New Welsh Review  was founded in 1988 as the successor to The Welsh Review (1939-1948), Dock Leaves and The Anglo Welsh Review (1949-1987) and is Wales’s foremost literary magazine in English, offering a vital outlet for the very best new fiction, creative non-fiction and poetry, a forum for critical debate, and a rigorous and engaged reviewing culture. New Welsh Review Ltd is supported through core funding by the Welsh Books Council and hosted by Aberystwyth University Department of English and Creative Writing. The magazine’s creative content was rebranded as  New Welsh Reader in May 2015, with reviews moving entirely online.

AmeriCymru spoke to New Welsh Review/Reader editor, Gwen Davies about the re branding and the magazines future direction.

 

Gwen Davies AmeriCymru: Hi Gwen, and many thanks for agreeing to this interview. What is the New Welsh Review? How would you describe its mission statement?

Gwen: New Welsh Review , is a literary and cultural magazine working across Wales with eleven publication dates in different formats including print, app, epub and online, through the media of text, photography, video, audio, graphic poetry and animation. This national magazine with international readership and horizons has contributors including Terry Eagleton, Michael Longley, Patricia Duncker, Stevie Smith, Jem Poster, Richard Gwyn, Rory MacLean and Tessa Hadley. Our USPs are that we publish newcomers alongside established writers, are highly professional, develop the work of students and emerging writers, and that we pay contributors. We rebranded in May 2015 to publish creative work and literary essays in the New Welsh Reader (print, app and epub formats), and to publish reviews and comment in the New Welsh Review (online only).

AmeriCymru: Where can American readers go to read more or subscribe?

https://www.newwelshreview.com/

https://www.newwelshreview.com/newsub.php

AmeriCymru: With regard to the recent name change / re branding...what is new in Welsh Reader? Has there been a change of focus?

Gwen: The emphasis, noted above, of creative work in New Welsh Reader, has been appreciated by readers who perhaps aren't so interested in reviews or like to get their reviews more quickly online. Our readers tell us that highlighting our creative work – poetry, creative nonfiction, short stories, novel previews, illustration, photography, graphic books and longer literary essays – in this way gives this type of work more status and room for contemplation, which print, in particular, favours. Publishing eight online supplements of reviews and comment allows us to respond more quickly to new books and topical issues without worrying about the production process. These supplements are published under the old umbrella, New Welsh Review. This move, of course, also saves money in a climate of public funding cuts.

AmeriCymru: What, for you are the highlights of the latest edition of New Welsh Reader?

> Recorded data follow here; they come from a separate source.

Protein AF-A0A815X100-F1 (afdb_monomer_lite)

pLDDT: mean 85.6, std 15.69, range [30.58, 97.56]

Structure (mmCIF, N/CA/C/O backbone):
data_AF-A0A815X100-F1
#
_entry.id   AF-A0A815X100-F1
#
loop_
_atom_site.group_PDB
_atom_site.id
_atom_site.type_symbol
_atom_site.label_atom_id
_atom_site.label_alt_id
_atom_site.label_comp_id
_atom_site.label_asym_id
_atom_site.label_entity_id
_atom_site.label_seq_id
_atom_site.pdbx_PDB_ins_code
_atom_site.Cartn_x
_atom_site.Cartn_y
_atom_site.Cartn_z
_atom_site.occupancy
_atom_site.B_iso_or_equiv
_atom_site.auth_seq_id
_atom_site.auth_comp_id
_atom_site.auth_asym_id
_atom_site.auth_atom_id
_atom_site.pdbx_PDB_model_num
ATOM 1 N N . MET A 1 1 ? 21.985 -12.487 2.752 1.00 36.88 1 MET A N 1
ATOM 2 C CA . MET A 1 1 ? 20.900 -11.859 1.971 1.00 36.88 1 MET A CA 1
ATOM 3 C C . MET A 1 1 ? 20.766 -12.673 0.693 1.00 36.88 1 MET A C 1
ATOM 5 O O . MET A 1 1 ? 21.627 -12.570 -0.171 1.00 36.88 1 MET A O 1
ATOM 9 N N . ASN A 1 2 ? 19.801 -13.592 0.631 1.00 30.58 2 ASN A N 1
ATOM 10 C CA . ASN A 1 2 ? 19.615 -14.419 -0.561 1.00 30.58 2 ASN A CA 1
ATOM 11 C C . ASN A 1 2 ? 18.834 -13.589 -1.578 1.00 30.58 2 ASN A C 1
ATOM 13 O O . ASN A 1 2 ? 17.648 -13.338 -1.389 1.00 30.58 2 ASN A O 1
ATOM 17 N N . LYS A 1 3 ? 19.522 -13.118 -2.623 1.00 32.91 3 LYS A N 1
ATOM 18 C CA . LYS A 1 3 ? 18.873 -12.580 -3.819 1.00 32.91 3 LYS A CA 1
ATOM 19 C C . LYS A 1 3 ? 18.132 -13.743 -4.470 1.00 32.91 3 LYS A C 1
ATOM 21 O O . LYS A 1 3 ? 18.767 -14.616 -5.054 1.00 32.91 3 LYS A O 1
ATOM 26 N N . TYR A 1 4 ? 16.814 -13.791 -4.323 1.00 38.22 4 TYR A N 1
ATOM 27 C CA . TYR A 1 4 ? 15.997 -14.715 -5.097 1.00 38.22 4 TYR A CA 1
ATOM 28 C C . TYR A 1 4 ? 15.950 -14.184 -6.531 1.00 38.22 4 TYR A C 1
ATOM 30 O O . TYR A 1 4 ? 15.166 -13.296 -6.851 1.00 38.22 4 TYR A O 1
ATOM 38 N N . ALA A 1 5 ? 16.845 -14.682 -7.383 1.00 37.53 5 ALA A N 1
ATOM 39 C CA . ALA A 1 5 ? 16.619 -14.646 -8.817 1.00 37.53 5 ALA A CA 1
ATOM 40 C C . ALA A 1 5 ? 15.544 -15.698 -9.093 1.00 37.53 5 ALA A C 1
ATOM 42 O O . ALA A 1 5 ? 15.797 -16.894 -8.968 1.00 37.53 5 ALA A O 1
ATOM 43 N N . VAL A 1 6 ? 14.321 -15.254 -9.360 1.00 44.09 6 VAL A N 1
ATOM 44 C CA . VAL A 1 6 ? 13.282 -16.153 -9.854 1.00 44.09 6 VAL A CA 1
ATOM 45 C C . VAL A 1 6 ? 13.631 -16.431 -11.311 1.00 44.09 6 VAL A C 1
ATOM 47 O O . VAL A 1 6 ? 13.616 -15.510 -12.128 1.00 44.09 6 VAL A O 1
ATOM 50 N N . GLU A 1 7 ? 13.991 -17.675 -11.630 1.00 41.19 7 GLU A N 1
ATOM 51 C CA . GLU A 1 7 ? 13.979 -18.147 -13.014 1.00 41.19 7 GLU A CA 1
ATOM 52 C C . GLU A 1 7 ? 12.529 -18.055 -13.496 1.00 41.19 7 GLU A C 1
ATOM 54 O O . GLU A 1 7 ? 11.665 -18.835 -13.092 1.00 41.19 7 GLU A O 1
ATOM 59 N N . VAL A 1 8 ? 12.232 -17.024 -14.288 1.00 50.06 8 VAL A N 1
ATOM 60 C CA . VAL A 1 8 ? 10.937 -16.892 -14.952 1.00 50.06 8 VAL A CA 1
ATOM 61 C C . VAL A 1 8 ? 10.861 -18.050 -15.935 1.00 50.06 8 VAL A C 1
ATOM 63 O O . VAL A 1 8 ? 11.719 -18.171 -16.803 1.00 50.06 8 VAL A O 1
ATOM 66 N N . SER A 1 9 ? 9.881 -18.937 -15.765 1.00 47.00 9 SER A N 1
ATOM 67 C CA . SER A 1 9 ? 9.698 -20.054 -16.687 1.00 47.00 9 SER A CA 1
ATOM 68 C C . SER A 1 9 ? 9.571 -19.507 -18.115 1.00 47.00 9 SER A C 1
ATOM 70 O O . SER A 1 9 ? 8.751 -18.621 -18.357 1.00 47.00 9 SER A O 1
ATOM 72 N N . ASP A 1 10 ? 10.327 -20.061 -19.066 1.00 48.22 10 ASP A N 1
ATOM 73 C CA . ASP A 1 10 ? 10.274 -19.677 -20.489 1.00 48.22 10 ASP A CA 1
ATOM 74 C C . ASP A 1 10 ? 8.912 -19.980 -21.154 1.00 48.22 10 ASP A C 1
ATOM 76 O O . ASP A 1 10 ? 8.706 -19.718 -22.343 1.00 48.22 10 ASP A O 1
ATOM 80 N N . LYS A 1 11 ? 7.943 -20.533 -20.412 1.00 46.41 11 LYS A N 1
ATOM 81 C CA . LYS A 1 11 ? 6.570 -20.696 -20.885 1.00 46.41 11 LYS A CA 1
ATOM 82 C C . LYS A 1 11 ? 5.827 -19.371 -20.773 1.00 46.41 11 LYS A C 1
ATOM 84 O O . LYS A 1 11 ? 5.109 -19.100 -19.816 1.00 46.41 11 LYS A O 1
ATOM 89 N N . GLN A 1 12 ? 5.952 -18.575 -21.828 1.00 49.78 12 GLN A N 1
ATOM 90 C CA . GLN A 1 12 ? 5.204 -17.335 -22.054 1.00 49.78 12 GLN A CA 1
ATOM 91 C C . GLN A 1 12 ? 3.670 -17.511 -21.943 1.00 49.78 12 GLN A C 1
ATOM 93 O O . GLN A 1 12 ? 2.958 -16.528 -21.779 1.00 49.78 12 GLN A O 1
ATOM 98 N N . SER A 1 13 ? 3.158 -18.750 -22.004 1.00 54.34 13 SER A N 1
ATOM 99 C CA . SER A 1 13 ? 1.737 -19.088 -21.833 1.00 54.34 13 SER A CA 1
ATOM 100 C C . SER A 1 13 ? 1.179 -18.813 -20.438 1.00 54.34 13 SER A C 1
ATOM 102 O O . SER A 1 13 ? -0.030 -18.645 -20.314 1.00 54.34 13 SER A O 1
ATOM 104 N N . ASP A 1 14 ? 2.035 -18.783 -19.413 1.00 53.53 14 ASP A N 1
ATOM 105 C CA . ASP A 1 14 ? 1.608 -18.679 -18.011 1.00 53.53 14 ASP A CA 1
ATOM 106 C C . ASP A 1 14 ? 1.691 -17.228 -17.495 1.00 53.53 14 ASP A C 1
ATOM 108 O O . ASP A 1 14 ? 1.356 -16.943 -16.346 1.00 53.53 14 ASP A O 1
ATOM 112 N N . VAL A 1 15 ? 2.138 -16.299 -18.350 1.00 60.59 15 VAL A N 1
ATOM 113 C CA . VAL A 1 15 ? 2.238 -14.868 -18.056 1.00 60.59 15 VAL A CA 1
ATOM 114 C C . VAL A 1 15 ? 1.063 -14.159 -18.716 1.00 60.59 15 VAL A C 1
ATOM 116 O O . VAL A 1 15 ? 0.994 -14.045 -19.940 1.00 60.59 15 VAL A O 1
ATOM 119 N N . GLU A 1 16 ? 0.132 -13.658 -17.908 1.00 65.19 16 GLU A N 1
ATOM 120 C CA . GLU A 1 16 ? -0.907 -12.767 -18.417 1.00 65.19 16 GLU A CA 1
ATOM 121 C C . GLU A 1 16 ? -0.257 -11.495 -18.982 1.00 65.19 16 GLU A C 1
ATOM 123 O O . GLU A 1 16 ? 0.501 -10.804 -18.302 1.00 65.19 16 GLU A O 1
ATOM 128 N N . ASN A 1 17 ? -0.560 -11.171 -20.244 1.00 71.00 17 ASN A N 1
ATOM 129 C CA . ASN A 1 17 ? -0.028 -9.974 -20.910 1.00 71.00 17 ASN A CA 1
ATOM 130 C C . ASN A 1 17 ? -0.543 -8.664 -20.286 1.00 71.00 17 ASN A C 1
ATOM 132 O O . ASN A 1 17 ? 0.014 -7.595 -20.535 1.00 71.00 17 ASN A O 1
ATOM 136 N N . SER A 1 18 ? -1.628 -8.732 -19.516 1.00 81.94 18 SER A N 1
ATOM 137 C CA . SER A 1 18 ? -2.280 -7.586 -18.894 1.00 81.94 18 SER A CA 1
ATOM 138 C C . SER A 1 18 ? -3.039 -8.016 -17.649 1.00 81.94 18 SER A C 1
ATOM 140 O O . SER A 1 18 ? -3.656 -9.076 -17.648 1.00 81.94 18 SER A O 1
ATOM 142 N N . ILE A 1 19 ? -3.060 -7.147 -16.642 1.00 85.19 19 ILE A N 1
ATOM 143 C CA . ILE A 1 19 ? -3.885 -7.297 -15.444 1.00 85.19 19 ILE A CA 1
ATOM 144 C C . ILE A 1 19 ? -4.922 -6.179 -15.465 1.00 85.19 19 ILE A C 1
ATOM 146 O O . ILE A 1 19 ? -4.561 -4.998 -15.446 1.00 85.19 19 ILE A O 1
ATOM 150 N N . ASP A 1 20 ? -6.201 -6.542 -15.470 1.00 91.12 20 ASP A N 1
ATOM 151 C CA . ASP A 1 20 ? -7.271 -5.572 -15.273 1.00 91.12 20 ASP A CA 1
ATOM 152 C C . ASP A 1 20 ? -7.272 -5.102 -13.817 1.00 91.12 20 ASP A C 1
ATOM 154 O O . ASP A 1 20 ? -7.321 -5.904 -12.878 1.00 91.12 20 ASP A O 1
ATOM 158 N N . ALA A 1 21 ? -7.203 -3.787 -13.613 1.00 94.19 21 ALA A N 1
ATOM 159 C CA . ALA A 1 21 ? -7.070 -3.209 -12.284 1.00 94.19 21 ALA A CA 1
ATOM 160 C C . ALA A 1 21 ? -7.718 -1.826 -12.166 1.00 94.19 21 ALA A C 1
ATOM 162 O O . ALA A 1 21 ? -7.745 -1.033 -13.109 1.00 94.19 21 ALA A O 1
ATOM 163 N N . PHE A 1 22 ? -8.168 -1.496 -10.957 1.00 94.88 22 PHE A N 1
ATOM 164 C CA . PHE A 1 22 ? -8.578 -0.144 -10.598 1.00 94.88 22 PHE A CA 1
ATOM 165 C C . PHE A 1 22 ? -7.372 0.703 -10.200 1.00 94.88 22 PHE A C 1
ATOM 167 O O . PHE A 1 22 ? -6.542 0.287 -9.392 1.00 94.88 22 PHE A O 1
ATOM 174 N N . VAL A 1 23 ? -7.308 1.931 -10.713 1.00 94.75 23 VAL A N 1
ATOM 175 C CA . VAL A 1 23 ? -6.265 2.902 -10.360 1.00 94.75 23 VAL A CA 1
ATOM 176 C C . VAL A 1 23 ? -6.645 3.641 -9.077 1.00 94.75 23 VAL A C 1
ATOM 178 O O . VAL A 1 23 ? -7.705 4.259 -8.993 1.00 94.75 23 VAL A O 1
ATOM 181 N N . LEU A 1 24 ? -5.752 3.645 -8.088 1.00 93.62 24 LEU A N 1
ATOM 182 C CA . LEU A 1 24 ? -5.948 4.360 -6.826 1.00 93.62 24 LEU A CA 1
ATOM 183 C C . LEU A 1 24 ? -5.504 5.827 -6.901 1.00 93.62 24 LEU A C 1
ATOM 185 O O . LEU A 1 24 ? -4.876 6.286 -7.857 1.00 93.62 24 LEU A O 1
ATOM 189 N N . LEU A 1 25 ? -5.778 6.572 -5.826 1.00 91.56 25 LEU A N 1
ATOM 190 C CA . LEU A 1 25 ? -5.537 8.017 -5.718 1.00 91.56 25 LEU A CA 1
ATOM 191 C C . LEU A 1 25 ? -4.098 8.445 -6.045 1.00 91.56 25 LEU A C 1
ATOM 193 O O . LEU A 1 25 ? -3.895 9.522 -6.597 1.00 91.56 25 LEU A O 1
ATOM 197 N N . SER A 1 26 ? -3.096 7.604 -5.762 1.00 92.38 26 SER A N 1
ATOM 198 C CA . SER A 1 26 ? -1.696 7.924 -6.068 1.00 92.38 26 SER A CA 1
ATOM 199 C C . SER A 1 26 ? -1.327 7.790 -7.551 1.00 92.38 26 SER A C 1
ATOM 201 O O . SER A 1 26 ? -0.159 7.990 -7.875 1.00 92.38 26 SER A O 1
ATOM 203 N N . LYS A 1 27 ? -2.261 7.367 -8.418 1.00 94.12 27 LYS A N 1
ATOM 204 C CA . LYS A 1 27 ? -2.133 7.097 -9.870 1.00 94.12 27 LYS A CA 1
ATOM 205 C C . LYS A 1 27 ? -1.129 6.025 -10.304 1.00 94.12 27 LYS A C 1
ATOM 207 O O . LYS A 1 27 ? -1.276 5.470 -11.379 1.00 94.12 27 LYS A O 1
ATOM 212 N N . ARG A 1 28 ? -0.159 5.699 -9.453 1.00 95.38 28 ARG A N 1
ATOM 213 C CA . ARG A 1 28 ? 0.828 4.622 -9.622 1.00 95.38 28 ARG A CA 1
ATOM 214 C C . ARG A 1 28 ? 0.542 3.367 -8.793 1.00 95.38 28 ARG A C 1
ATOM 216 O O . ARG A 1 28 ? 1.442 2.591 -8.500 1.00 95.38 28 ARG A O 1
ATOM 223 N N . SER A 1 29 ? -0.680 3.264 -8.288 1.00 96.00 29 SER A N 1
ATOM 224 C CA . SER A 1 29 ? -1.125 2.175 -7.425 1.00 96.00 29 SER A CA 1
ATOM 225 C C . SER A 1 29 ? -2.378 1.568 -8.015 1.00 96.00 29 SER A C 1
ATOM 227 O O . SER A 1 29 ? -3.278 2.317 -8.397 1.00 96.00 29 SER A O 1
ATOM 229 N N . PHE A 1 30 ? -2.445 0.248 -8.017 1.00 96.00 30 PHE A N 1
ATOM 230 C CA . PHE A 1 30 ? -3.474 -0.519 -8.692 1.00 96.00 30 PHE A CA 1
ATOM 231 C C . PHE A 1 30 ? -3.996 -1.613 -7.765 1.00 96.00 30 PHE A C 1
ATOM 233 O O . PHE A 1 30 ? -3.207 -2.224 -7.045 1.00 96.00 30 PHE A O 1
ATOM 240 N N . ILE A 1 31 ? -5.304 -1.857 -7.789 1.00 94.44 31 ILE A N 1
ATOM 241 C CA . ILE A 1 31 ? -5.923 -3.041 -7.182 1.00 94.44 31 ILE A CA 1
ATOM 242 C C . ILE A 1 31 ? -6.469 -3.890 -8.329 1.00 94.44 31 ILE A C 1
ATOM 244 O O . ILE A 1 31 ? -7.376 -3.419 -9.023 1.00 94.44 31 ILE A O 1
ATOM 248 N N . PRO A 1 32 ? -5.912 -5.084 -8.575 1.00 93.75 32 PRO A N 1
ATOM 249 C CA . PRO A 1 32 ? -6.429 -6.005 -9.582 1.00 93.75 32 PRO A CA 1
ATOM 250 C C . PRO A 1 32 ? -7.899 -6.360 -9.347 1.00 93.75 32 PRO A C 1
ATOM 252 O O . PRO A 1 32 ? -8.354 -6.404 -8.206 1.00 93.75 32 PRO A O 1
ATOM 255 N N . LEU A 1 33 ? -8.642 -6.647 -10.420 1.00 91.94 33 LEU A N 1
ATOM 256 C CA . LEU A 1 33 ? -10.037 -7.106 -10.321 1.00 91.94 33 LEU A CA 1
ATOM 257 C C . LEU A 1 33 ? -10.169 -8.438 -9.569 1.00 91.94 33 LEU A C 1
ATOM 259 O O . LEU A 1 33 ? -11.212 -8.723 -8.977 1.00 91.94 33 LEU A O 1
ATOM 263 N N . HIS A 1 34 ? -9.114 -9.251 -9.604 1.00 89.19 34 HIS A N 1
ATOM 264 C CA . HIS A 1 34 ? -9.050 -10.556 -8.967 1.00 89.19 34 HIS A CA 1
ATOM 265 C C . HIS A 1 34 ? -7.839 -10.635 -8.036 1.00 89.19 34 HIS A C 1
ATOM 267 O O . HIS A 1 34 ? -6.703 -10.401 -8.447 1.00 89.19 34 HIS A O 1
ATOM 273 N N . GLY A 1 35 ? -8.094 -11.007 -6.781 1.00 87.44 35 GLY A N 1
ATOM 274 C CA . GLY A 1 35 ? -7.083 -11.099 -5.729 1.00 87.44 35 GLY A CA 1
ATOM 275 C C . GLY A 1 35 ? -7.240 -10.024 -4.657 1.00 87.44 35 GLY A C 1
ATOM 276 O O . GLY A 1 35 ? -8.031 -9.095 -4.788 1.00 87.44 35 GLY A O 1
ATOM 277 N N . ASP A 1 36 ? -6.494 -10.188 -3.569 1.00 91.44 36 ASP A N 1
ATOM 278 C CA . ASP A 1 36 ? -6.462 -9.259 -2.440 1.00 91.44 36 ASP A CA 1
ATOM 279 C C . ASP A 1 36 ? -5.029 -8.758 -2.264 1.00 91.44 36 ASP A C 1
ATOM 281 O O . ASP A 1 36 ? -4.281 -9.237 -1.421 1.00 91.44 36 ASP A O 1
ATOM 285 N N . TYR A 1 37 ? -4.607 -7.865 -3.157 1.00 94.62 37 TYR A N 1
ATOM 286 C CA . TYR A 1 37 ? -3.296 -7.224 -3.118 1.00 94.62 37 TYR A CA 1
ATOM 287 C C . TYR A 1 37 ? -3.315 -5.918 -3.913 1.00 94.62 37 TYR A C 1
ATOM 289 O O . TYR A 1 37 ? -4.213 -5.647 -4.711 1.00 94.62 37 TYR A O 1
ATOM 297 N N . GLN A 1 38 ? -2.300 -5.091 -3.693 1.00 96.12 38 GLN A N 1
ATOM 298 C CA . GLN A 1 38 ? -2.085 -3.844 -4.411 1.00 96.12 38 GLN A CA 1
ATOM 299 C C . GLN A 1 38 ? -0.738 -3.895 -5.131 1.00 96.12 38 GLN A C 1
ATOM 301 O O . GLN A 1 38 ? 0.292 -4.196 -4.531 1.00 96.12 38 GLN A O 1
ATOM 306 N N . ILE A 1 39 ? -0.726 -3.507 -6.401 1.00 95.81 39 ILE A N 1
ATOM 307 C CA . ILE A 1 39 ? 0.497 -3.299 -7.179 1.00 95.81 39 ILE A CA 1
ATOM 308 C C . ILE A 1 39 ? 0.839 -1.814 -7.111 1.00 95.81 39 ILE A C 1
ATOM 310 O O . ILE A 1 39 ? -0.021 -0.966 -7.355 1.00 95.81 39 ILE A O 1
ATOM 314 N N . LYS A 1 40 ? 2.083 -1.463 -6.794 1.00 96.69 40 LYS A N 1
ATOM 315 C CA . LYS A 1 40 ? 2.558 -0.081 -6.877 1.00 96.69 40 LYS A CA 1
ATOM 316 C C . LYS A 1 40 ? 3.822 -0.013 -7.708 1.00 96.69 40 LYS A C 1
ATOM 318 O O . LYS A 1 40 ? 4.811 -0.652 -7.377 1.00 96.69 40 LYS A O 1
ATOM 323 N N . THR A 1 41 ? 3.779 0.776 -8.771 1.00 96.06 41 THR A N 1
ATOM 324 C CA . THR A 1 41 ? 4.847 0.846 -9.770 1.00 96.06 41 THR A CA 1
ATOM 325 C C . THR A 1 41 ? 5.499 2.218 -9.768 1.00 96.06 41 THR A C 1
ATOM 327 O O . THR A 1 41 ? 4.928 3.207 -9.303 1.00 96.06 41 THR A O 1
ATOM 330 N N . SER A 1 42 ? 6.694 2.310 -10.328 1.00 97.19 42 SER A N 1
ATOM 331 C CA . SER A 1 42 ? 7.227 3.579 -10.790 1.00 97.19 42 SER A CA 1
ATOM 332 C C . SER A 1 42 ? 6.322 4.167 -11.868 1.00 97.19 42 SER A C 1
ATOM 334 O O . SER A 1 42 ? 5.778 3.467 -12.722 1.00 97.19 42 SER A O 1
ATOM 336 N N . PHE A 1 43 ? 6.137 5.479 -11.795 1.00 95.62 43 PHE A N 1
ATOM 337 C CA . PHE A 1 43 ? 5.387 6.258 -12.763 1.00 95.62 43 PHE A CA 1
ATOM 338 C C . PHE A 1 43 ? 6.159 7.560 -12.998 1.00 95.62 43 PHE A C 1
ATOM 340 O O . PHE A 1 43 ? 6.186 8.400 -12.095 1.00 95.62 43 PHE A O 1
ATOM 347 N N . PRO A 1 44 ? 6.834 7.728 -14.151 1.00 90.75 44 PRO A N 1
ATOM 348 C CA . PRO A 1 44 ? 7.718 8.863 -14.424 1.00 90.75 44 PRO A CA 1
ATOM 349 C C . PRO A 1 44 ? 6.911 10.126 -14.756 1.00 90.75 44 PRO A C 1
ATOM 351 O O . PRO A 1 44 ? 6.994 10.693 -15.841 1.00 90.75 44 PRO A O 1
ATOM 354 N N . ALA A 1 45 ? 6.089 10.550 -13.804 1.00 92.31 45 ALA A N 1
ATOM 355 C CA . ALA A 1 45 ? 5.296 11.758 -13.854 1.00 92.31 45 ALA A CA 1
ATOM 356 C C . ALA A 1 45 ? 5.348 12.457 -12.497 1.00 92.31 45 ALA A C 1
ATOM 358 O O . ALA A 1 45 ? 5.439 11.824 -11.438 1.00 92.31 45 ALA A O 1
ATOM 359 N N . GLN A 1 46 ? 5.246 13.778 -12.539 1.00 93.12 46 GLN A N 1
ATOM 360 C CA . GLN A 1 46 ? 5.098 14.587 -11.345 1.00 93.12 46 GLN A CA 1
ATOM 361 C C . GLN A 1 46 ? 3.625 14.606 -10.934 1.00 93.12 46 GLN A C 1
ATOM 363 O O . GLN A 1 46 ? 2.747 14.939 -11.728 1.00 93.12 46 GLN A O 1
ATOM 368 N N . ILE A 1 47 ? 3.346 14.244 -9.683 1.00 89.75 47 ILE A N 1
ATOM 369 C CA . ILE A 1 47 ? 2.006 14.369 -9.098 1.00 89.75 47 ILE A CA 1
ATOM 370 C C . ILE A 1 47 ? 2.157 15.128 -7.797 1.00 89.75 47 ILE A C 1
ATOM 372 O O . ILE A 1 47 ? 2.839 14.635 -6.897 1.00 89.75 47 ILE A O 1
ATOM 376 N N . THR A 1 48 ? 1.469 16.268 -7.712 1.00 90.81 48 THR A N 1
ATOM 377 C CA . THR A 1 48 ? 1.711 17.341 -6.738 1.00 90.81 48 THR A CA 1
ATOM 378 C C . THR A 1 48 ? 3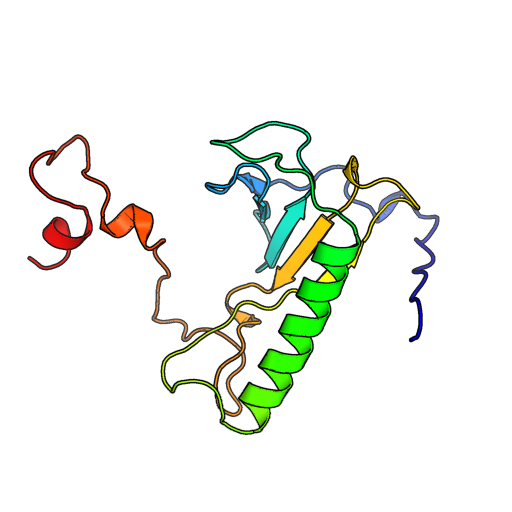.108 17.946 -6.920 1.00 90.81 48 THR A C 1
ATOM 380 O O . THR A 1 48 ? 3.382 18.492 -7.985 1.00 90.81 48 THR A O 1
ATOM 383 N N . SER A 1 49 ? 3.988 17.856 -5.925 1.00 90.88 49 SER A N 1
ATOM 384 C CA . SER A 1 49 ? 5.354 18.392 -5.954 1.00 90.88 49 SER A CA 1
ATOM 385 C C . SER A 1 49 ? 6.417 17.335 -6.257 1.00 90.88 49 SER A C 1
ATOM 387 O O . SER A 1 49 ? 7.541 17.702 -6.566 1.00 90.88 49 SER A O 1
ATOM 389 N N . GLU A 1 50 ? 6.071 16.046 -6.205 1.00 89.88 50 GLU A N 1
ATOM 390 C CA . GLU A 1 50 ? 7.049 14.953 -6.192 1.00 89.88 50 GLU A CA 1
ATOM 391 C C . GLU A 1 50 ? 7.011 14.102 -7.462 1.00 89.88 50 GLU A C 1
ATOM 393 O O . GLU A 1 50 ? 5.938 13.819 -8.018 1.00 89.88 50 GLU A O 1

Gwen: As it happens, am American contributor, Peter E Murphy www.murphywriting.com , whose essay is a fictionalised family memoir about  his family's connections to Wales. His father and grandfather, longshoremen Eddie and Teddy Murphy, were billeted together in Newport and Belgium during the Normandy landings. Teddy was a nasty piece of work and Eddie was a tall-tale-teller of the first order. Other highlights in our autumn edition are former British serving officer Daniel Jones' story about an Afghanistan posting, and newcomer Crystal Jeans' dirty urban story about how a mother's sexual fantasy of Bukowski propels her to seduce the local alcoholic tramp: 'I lean over to my knicker drawer and pull out a condom. Bukowski wouldn't use a condom. Or he would, but right at the end he'd yank it off, sink his d*** back in and say, "You can have my seed and like it, you w****.' But you can take something too far.'

AmeriCymru: What can you tell us about the New Welsh Writing Awards program. Are there any upcoming publication plans? What will be the theme for next year?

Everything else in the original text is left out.